ARTIGOS ORIGINAIS
ANASTOMOSES COLÔNICAS APÓS MUCOSECTOMIA QUÍMICA, EM RATOS
Colonic Anastomosis after Chemical Mucosectomy in Rats
Ivana Duval-Araujo1; Luiz Eduardo Moreira Teixeira2; Rubem Mateus C. Miranda3; Daírton Miranda4; Cíntia Coutinho de Morais5
1 Professor associado-doutor, Faculdade de Medicina, Universidade Federal de Minas Gerais; 2 Mestre. Aluno do Programa de Pós-Graduação em Cirurgia (Doutorado), Faculdade de Medicina, Universidade Federal de Minas Gerais; 3 Médico; 4 Médico Patologista; 5 Médica.
Resumo: Objetivo: Avaliar, experimentalmente, os efeitos da mucosectomia química sobre a cicatrização de anastomoses colônicas. Metodologia: Estudou-se 17 ratos Wistar machos divididos nos seguintes grupos: A (n=12), anastomose colônica; B (n=13), anastomose colônica após mucosectomia. A mucosectomia foi realizada através da introdução de um bastão de nitrato de prata a 10%, durante um minuto, através das duas bocas a serem anastomosadas, e as anastomoses realizadas em plano único total, evertente, com fio polivicril 6-0 em pontos separados. Os animais foram estudados após 7 dias (6 do grupo A1 e 6 do grupo B1) e 14 dias (7 do grupo A2 e 6 do grupo B2) da cirurgia, e realizadas observações macroscópicas da presença de aderências, fístulas (saída de secreção através da anastomose ou teste da pressão de ruptura igual a zero), estenose (dilatação intestinal proximal à anastomose), abscessos peri-anastomóticos e peritonite. Foi também avaliada a pressão de ruptura das anastomoses e histologia das anastomoses. Os resultados qualitativos foram avaliados pelo teste do Qui-quadrado (com correção de Yates) e os quantitativos através do teste de Kruskall-Wallis, sendo considerados significativos valores de p<0,05. Resultados: Nenhum dos animais estudados apresentou fístulas. A incidência de aderências peri-anastomóticas não foi diferente entre os grupos (A1=100%, B1=100%, p=N.S.; A2=75%, B2=50%, p=N.S.). Houve semi-obstrução da anastomose em 25% dos animais do grupo A1, 50% daqueles do grupo B1, 25% dos animais do grupo A2 e 50% dos animais do grupo B2, sem diferença significativa entre os grupos. A pressão de ruptura, em mmHg, foi de 27,0 ± 4,5 no grupo A1, 34,5 ± 2,0 no grupo B1, 28,9 ± 4,2 no grupo A2 e 24,0 ± 3,4 no grupo B2, com aumento significativo no grupo B1 quando comparados aos grupos A1 (p=0,03) e B2 (p=0,02). Concluindo, a mucosectomia química com o uso do nitrato de prata, ao contrário daquela realizada mecanicamente, não associou-se a maior incidência de complicações da anastomose no cólon direito de ratos. Houve, entretanto, aumento da força da anastomose no período inflamatório, sem influência no período de fibroplasia da cicatrização.
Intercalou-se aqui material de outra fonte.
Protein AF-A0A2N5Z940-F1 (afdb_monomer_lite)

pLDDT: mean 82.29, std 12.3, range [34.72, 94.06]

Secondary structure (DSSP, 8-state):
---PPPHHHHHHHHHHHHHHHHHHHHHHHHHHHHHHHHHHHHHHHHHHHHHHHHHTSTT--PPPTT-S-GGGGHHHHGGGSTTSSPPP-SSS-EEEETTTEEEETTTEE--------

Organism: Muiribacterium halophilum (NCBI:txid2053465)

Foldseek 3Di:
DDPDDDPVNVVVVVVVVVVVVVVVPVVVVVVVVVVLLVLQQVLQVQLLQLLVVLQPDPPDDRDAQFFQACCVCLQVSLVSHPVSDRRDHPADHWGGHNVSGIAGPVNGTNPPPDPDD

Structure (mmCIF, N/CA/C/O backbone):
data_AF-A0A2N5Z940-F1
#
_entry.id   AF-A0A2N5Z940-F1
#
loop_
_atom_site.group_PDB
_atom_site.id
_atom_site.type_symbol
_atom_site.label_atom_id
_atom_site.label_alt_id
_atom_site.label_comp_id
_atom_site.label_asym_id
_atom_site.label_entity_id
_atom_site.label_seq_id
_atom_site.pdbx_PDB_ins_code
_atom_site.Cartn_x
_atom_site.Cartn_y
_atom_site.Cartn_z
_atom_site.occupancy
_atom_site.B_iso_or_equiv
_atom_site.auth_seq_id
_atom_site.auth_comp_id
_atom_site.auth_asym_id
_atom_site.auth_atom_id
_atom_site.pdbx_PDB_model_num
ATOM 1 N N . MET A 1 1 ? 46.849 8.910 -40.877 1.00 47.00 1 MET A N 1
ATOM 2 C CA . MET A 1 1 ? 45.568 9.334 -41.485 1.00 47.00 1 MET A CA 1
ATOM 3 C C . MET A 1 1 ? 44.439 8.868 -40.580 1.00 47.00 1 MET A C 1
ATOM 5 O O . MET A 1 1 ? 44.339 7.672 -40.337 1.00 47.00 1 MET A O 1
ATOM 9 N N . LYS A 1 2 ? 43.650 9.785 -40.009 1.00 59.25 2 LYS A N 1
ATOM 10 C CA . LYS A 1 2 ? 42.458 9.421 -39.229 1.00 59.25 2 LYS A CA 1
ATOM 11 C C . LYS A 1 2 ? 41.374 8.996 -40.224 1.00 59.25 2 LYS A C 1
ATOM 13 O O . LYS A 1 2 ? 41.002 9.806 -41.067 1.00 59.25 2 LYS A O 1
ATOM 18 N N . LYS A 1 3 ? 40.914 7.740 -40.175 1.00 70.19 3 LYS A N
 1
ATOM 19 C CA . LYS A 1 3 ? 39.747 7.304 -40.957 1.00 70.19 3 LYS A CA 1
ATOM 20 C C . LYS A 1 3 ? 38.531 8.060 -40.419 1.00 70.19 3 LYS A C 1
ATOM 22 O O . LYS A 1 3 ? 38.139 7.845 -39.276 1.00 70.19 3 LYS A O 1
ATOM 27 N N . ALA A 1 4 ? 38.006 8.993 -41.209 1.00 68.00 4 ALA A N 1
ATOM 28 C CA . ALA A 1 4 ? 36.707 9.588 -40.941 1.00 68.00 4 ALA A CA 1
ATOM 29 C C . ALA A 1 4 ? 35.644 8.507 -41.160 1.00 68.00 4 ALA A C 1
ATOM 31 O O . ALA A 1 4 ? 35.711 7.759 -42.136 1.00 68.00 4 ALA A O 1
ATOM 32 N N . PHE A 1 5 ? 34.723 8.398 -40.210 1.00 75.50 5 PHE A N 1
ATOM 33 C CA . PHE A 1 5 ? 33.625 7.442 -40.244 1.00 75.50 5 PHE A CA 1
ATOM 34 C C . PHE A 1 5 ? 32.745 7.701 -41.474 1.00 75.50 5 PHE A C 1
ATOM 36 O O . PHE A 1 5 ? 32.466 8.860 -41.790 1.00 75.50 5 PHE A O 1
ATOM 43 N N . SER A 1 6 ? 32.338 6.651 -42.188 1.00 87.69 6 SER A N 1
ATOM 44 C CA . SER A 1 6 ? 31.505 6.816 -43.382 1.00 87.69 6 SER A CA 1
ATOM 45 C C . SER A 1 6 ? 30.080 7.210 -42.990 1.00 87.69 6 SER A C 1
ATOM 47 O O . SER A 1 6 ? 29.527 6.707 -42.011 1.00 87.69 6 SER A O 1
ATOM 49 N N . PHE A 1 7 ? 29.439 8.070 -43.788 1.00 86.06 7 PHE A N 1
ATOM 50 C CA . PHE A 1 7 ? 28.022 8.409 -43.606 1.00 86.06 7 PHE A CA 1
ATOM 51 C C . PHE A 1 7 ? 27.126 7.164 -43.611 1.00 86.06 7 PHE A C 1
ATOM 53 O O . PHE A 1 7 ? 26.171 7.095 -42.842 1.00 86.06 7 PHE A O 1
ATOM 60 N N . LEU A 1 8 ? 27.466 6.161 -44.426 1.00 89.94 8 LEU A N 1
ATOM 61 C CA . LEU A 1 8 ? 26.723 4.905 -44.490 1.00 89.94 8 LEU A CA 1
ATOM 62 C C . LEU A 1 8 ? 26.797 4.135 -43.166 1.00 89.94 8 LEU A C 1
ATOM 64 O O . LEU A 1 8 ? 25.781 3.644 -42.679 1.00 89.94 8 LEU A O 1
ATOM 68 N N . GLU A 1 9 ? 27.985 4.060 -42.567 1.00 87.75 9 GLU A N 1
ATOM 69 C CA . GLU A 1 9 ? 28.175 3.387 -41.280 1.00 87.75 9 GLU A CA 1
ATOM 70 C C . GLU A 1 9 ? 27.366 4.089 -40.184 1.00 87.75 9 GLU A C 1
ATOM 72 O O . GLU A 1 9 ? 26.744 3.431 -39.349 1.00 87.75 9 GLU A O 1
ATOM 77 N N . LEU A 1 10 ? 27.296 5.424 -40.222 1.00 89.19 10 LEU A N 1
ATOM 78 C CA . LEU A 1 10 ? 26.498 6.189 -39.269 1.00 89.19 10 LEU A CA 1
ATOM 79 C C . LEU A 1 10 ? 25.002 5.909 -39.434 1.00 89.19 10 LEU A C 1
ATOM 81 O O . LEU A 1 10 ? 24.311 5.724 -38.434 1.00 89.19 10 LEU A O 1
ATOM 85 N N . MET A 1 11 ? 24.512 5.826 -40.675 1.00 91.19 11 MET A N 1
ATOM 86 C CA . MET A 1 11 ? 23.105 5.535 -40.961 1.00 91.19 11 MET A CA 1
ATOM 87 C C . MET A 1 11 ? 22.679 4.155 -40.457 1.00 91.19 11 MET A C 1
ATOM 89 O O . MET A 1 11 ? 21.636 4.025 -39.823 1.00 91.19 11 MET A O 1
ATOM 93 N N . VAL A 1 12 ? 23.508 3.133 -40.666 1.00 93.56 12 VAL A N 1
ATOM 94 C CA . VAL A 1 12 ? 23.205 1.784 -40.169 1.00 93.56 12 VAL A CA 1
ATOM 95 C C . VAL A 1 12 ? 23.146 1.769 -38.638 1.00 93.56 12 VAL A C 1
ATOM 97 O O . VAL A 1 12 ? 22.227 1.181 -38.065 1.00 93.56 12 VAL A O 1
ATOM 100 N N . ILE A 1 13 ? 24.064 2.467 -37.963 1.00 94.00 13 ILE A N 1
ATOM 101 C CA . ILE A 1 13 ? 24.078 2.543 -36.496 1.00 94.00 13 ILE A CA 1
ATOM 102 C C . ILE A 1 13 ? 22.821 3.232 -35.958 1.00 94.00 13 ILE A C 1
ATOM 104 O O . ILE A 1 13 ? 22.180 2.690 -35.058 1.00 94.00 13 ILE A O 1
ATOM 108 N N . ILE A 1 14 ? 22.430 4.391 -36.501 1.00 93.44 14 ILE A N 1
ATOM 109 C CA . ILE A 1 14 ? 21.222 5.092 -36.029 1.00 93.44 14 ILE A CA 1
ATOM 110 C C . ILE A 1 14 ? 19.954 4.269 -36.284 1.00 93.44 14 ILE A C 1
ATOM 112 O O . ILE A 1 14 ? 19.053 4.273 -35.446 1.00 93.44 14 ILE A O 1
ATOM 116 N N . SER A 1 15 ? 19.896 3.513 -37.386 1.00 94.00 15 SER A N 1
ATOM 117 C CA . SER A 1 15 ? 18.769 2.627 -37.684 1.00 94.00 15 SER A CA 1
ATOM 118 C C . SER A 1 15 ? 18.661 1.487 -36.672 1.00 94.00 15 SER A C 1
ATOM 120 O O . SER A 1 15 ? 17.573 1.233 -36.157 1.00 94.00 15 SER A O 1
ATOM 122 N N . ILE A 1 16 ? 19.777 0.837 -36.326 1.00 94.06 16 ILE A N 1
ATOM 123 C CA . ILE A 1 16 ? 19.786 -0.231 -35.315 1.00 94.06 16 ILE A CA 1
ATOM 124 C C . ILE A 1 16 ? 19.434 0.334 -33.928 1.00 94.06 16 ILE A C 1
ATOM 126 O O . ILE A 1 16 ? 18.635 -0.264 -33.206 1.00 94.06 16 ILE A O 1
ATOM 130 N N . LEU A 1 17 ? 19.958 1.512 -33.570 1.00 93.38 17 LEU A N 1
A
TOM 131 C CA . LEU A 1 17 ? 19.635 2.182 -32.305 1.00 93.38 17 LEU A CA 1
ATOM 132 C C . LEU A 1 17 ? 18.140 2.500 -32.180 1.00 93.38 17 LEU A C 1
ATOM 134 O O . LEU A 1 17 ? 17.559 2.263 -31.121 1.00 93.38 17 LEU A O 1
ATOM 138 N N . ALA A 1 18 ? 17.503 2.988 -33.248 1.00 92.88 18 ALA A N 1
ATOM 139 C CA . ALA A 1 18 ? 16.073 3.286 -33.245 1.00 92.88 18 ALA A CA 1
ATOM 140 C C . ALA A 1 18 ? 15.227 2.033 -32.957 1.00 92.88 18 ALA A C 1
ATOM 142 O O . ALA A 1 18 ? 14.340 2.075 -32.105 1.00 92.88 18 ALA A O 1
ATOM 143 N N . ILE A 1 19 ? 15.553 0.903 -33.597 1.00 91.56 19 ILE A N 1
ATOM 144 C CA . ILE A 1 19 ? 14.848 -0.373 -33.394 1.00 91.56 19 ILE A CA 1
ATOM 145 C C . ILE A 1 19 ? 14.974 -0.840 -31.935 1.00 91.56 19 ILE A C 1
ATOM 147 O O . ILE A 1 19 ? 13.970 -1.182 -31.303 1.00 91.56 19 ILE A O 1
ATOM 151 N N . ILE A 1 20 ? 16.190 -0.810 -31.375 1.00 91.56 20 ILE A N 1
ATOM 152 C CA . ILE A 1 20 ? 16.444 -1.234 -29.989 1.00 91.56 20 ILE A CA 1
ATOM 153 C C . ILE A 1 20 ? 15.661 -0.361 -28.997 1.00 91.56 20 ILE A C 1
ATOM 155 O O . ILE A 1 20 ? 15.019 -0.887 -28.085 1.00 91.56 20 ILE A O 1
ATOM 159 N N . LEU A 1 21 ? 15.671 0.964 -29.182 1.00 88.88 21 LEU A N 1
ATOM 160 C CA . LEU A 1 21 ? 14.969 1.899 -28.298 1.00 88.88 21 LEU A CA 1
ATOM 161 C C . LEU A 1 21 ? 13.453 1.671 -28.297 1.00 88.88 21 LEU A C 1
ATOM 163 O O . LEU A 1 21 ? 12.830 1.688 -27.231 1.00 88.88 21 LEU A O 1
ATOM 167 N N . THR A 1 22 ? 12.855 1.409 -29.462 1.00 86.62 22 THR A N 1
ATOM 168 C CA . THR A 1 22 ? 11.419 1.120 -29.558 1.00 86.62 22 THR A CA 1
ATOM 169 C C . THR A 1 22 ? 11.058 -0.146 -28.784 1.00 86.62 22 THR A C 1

Descritores: Anastomoses Intestinais, Mucosectomia, Fístulas.
INTRODUÇÃO
A mucosectomia nas proctocolectomias por doenças inflamatórias intestinais e
pólipos adenomatosos é utilizada com o objetivo de reduzir
o risco de recidivas na linha de sutura após
construção de reservatórios ileais. (1,2,3,4,5). Entretanto,
existem controvérsias quanto ao mérito de se realizar
a mucosectomia, sendo que alguns estudos sugerem
que a mucosectomia seguida de anastomose manual se associaria com pior resultado funcional do que
quando realizada a anastomose mecânica sem a mucosectomia (6,7).
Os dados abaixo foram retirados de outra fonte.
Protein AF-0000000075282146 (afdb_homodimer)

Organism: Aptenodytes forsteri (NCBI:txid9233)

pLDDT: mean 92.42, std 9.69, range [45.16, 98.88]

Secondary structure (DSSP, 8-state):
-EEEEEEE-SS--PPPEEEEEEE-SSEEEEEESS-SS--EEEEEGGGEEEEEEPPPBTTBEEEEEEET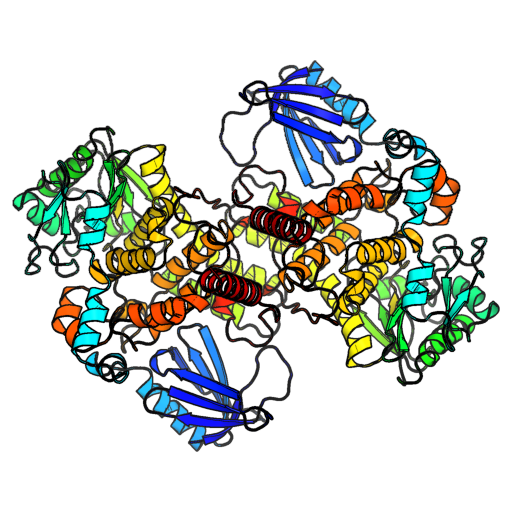TS-EEEEEES-HHHHHHHHHHHHHHT--SSGGGSGGGT---S--HHHHHHHHTT--HHHHHHHTT-SSSSEEEE-TTTTSSS-TTS-S-EEEETT--HHHHHHHHHHBGGG---EEEEEETTTTEEEEEEPPB--TTT---HHHHHHHHHHHHT-TT-S-EEEEE-S-HHHHHHHHHTT-----TTTSTTEEEEE-----HHHHHHHHHHHHHHHT-SS--HHHHHHHHHHHTHHHHHHHHHHHHHHHHHHHHTS--EEEEE-SSSSSHHHHHHHHHHHHH-GGGGSHHHHHHHHIIIIIITT--HHHHTT-SS--GGG---HHHHHHHHHHHHHHH-TTS-SB-HHHHHHHHHHHHH--SSTT-SSSHHHHHHTTHHHHS--HHHHHHTTHHHHB-TT---TTT--S-----SGGG----HHHHTTTSTT-S-SS-HHHHHHHHHHHHHHHHHHHHHH-/-EEEEEEEPSS--PPPEEEEEEE-SSEEEEEESS-SS--EEEEEGGGEEEEEEPPPBTTBEEEEEEETTS-EEEEEES-HHHHHHHHHHHHHHT--SSGGGSGGGT---S--HHHHHHHHTT--HHHHHHHTT-SSSSEEEE-TTTTSSS-TTS-S-EEEETT--HHHHHHHHHHBGGG---EEEEEETTTTEEEEEEPPB--TTT---HHHHHHHHHHHHT-TT-S-EEEEE-S-HHHHHHHHHTT-----TTTSTTEEEEE-----HHHHHHHHHHHHHHHT-SS--HHHHHHHHHHHTHHHHHHHHHHHHHHHHHHHHTS--EEEEE-SSSSSHHHHHHHHHHHHH-GGGGSHHHHHHHHIIIIIITT--HHHHTT-SS--GGG---HHHHHHHHHHHHHHH-TTS-SB-HHHHHHHHHHHHH--SSTT-SSSHHHHHHTTHHHHS--HHHHHHTTHHHHB-TT---TTT--S-----SGGG----HHHHTTTSTT-S-SS-HHHHHHHHHHHHHHHHHHHHHH-

Foldseek 3Di:
DAFQKWKDFQADPDDTFGFDWDDDLFWIKTWGPPDPDTDIDIDGLLQWDDWDWDDADPQATWIWTAGLLQDIIIMHGHDPVVVVVVRVVSVDSHFAADLCSFQQLVFDPPDDLVVQLVQVVLADLVVVCVVLVPPDPFKHWDQLCVVPLQAQFAHSIFMATPQQDSVLLNQLLVFFVRRWAWTFLHADNVQRATETEGAFGQQQPHRDGPSNLVRVVSNQVSRVVAQAAEEEEQADPVVQVVVSNVRTHHDDPVRRDRYHYYYQHAYDQQLQAQLVVLLSVLVSDSDDDPCSNVVSNVVSCNLVNLLSLLVLLLVQLCCCPVVVHYYYYYYHGTQFSVLLNSLSVCVQAALQCLELNNVVSSCLRSHANSFAALCQQLVSHPDDPSSHGCRVVSSLLNVVLVCVVVVQRHFWDNVLSSVVSVCSSSSNFLRNDGGRDNRCVVVVRSSSGGHCSVVVVVVSLLGTRLNHPDRPPDGGDNDDSPSVSDDDPCCRNVVNNPPPDDPDDPSVVSSVVVVVVVVVVVVVVVVD/DAFQKWKDFQADPDDTFGFDWDDDLFWIKTWGPPDPDTDIDIDGLLQWDDWDWDDADPQATWIWTAGLLQDIIIMHGHDPVVVVVVRVVSVDSHFAADLCSFQQLVFDPPDDLVVQLVQVVLADLVVVCVVLVPPDPFKHWDQLCVVPLQAQFFFSIFMATPQQDSVLLNQLLVFFVRRWAWTFLHADNVQRATETEGAFGLQQPHRDGPSNLVRVVSNQVSRVVAQAAEEEEQADPVVQNVVSNVRTHHDDPVRRDRYHYYYQHAYDQQLQAQLVVLLSVLVSDSDDDPVSNVVSNVVSCNLVNLLSLLVLLLVQLCCCPVVVHYYYYYYHGTQFSVLLNSLSVCVQAALQCLELNNVVSSCLRSHANSFAALCQQLVSHPDDPSSHGCRVVSSLLNVVLVCVVVVQRHFWDNVLSSVVSVCSSSSNFLRNDGGRDNRSVVVVRSSSGGHCSVVVVVVSLLGTRLNHPDRPPDGGDDDDSPSVSDDDPCCRNVVNNPPPDDPDDPSVVSSVVVVVVVVVVVVVVVVD

Structure (mmCIF, N/CA/C/O backbone):
data_AF-0000000075282146-model_v1
#
loop_
_entity.id
_entity.type
_entity.pdbx_description
1 polymer 'Myotubularin-related protein 8'
#
loop_
_atom_site.group_PDB
_atom_site.id
_atom_site.type_symbol
_atom_site.label_atom_id
_atom_site.label_alt_id
_atom_site.label_comp_id
_atom_site.label_asym_id
_atom_site.label_entity_id
_atom_site.label_seq_id
_atom_site.pdbx_PDB_ins_code
_atom_site.Cartn_x
_atom_site.Cartn_y
_atom_site.Cartn_z
_atom_site.occupancy
_atom_site.B_iso_or_equiv
_atom_site.auth_seq_id
_atom_site.auth_comp_id
_atom_site.auth_asym_id
_atom_site.auth_atom_id
_atom_site.pdbx_PDB_model_num
ATOM 1 N N . GLN A 1 1 ? 37.375 21.125 -1.209 1 92.38 1 GLN A N 1
ATOM 2 C CA . GLN A 1 1 ? 37.156 19.969 -2.051 1 92.38 1 GLN A CA 1
ATOM 3 C C . GLN A 1 1 ? 37.938 18.75 -1.538 1 92.38 1 GLN A C 1
ATOM 5 O O . GLN A 1 1 ? 39.094 18.891 -1.122 1 92.38 1 GLN A O 1
ATOM 10 N N . VAL A 1 2 ? 37.312 17.625 -1.501 1 95.25 2 VAL A N 1
ATOM 11 C CA . VAL A 1 2 ? 37.938 16.391 -1.061 1 95.25 2 VAL A CA 1
ATOM 12 C C . VAL A 1 2 ? 37.781 15.312 -2.139 1 95.25 2 VAL A C 1
ATOM 14 O O . VAL A 1 2 ? 36.656 14.992 -2.547 1 95.25 2 VAL A O 1
ATOM 17 N N . GLU A 1 3 ? 38.844 14.734 -2.543 1 93.12 3 GLU A N 1
ATOM 18 C CA . GLU A 1 3 ? 38.875 13.734 -3.609 1 93.12 3 GLU A CA 1
ATOM 19 C C . GLU A 1 3 ? 38.812 12.32 -3.041 1 93.12 3 GLU A C 1
ATOM 21 O O . GLU A 1 3 ? 38.969 12.117 -1.836 1 93.12 3 GLU A O 1
ATOM 26 N N . ASN A 1 4 ? 38.469 11.406 -3.9 1 91.69 4 ASN A N 1
ATOM 27 C CA . ASN A 1 4 ? 38.469 9.984 -3.59 1 91.69 4 ASN A CA 1
ATOM 28 C C . ASN A 1 4 ? 37.531 9.664 -2.438 1 91.69 4 ASN A C 1
ATOM 30 O O . ASN A 1 4 ? 37.906 9.039 -1.453 1 91.69 4 ASN A O 1
ATOM 34 N N . VAL A 1 5 ? 36.406 10.164 -2.543 1 95.5 5 VAL A N 1
ATOM 35 C CA . VAL A 1 5 ? 35.344 9.914 -1.571 1 95.5 5 VAL A CA 1
ATOM 36 C C . VAL A 1 5 ? 34.344 8.875 -2.127 1 95.5 5 VAL A C 1
ATOM 38 O O . VAL A 1 5 ? 33.938 8.977 -3.277 1 95.5 5 VAL A O 1
ATOM 41 N N . LYS A 1 6 ? 34.062 7.902 -1.345 1 93.25 6 LYS A N 1
ATOM 42 C CA . LYS A 1 6 ? 33.094 6.891 -1.752 1 93.25 6 LYS A CA 1
ATOM 43 C C . LYS A 1 6 ? 31.719 7.176 -1.158 1 93.25 6 LYS A C 1
ATOM 45 O O . LYS A 1 6 ? 31.609 7.609 -0.009 1 93.25 6 LYS A O 1
ATOM 50 N N . LEU A 1 7 ? 30.734 7.074 -1.929 1 91.81 7 LEU A N 1
ATOM 51 C CA . LEU A 1 7 ? 29.344 7.113 -1.471 1 91.81 7 LEU A CA 1
ATOM 52 C C . LEU A 1 7 ? 28.734 5.711 -1.446 1 91.81 7 LEU A C 1
ATOM 54 O O . LEU A 1 7 ? 28.578 5.082 -2.494 1 91.81 7 LEU A O 1
ATOM 58 N N . LEU A 1 8 ? 28.406 5.254 -0.292 1 88.25 8 LEU A N 1
ATOM 59 C CA . LEU A 1 8 ? 27.922 3.887 -0.134 1 88.25 8 LEU A CA 1
ATOM 60 C C . LEU A 1 8 ? 26.422 3.809 -0.376 1 88.25 8 LEU A C 1
ATOM 62 O O . LEU A 1 8 ? 25.672 4.715 0.007 1 88.25 8 LEU A O 1
ATOM 66 N N . ASP A 1 9 ? 26.078 2.713 -1.078 1 78.44 9 ASP A N 1
ATOM 67 C CA . ASP A 1 9 ? 24.656 2.416 -1.252 1 78.44 9 ASP A CA 1
ATOM 68 C C . ASP A 1 9 ? 24.156 1.467 -0.166 1 78.44 9 ASP A C 1
ATOM 70 O O . ASP A 1 9 ? 24.828 0.496 0.179 1 78.44 9 ASP A O 1
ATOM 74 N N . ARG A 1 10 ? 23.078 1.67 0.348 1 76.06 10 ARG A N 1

Na cicatrização de segmentos do tubo
digestivo, é conhecida a importância da submucosa como
principal responsável pela aquisição de força tênsil
(8), devido à presença de grande quantidade de células
inflamatórias e fibroblastos, (9) sendo essas as
células responsáveis pela síntese do colágeno (10,11).
Após uma mucosectomia, teoricamente essas
superfícies estariam mais expostas e, portanto, a área sujeita
à reação inflamatória seria mais extensa, podendo
resultar não só em uma cicatriz mais forte, como
também favorecer ao aumento na incidência de estenoses.
Observou-se, em um estudo clínico, que
cerca de 47% dos pacientes submetidos às técnicas de
confecção dos reservatórios ileais após
mucosectomia apresentam complicações pós-operatórias, sendo
que a maioria dessas (16%) são decorrentes de
obstrução intestinal (3). Outro estudo relatou cerca de 25%
de incidência de abscessos perianastomoses nesse
procedimento (12). Entretanto, não se sabe se essa
reação cicatricial exacerbada pode ser pela exposição
da submucosa ou pelo trauma provocado pela retirada
da mucosa.
Em algumas situações clínicas, também,
a mucosectomia pode ser tecnicamente difícil, como
naqueles pacientes com colite ulcerativa grave,
podendo então ser realizado o debridamento químico da
mucosa por métodos variados, como hidróxido de
sódio, formalina e nitrato de prata (13)
Com o objetivo de avaliar alterações
cicatriciais no cólon de ratos após a mucosectomia química
com nitrato de prata, realizou-se este estudo.
MATERIAIS E MÉTODOS
Foram estudados 25 ratos wistar fêmeas
com idade variando entre 3 e 4 meses. Esses animais
foram aleatoriamente distribuídos nos seguintes grupos
experimentais: A1 (n=6), anastomose colônica, sacrifício
no sétimo dia do pós-operatório; B1 (n=6),
mucosectomia química, sacrifício no sétimo dia do pós-operatório;
A2 (n=7), anastomose colônica, sacrifício no
décimo-quarto dia do pós-operatório; B2 (n=6), mucosectomia,
sacrifício no décimo quarto dia do pós-operatório.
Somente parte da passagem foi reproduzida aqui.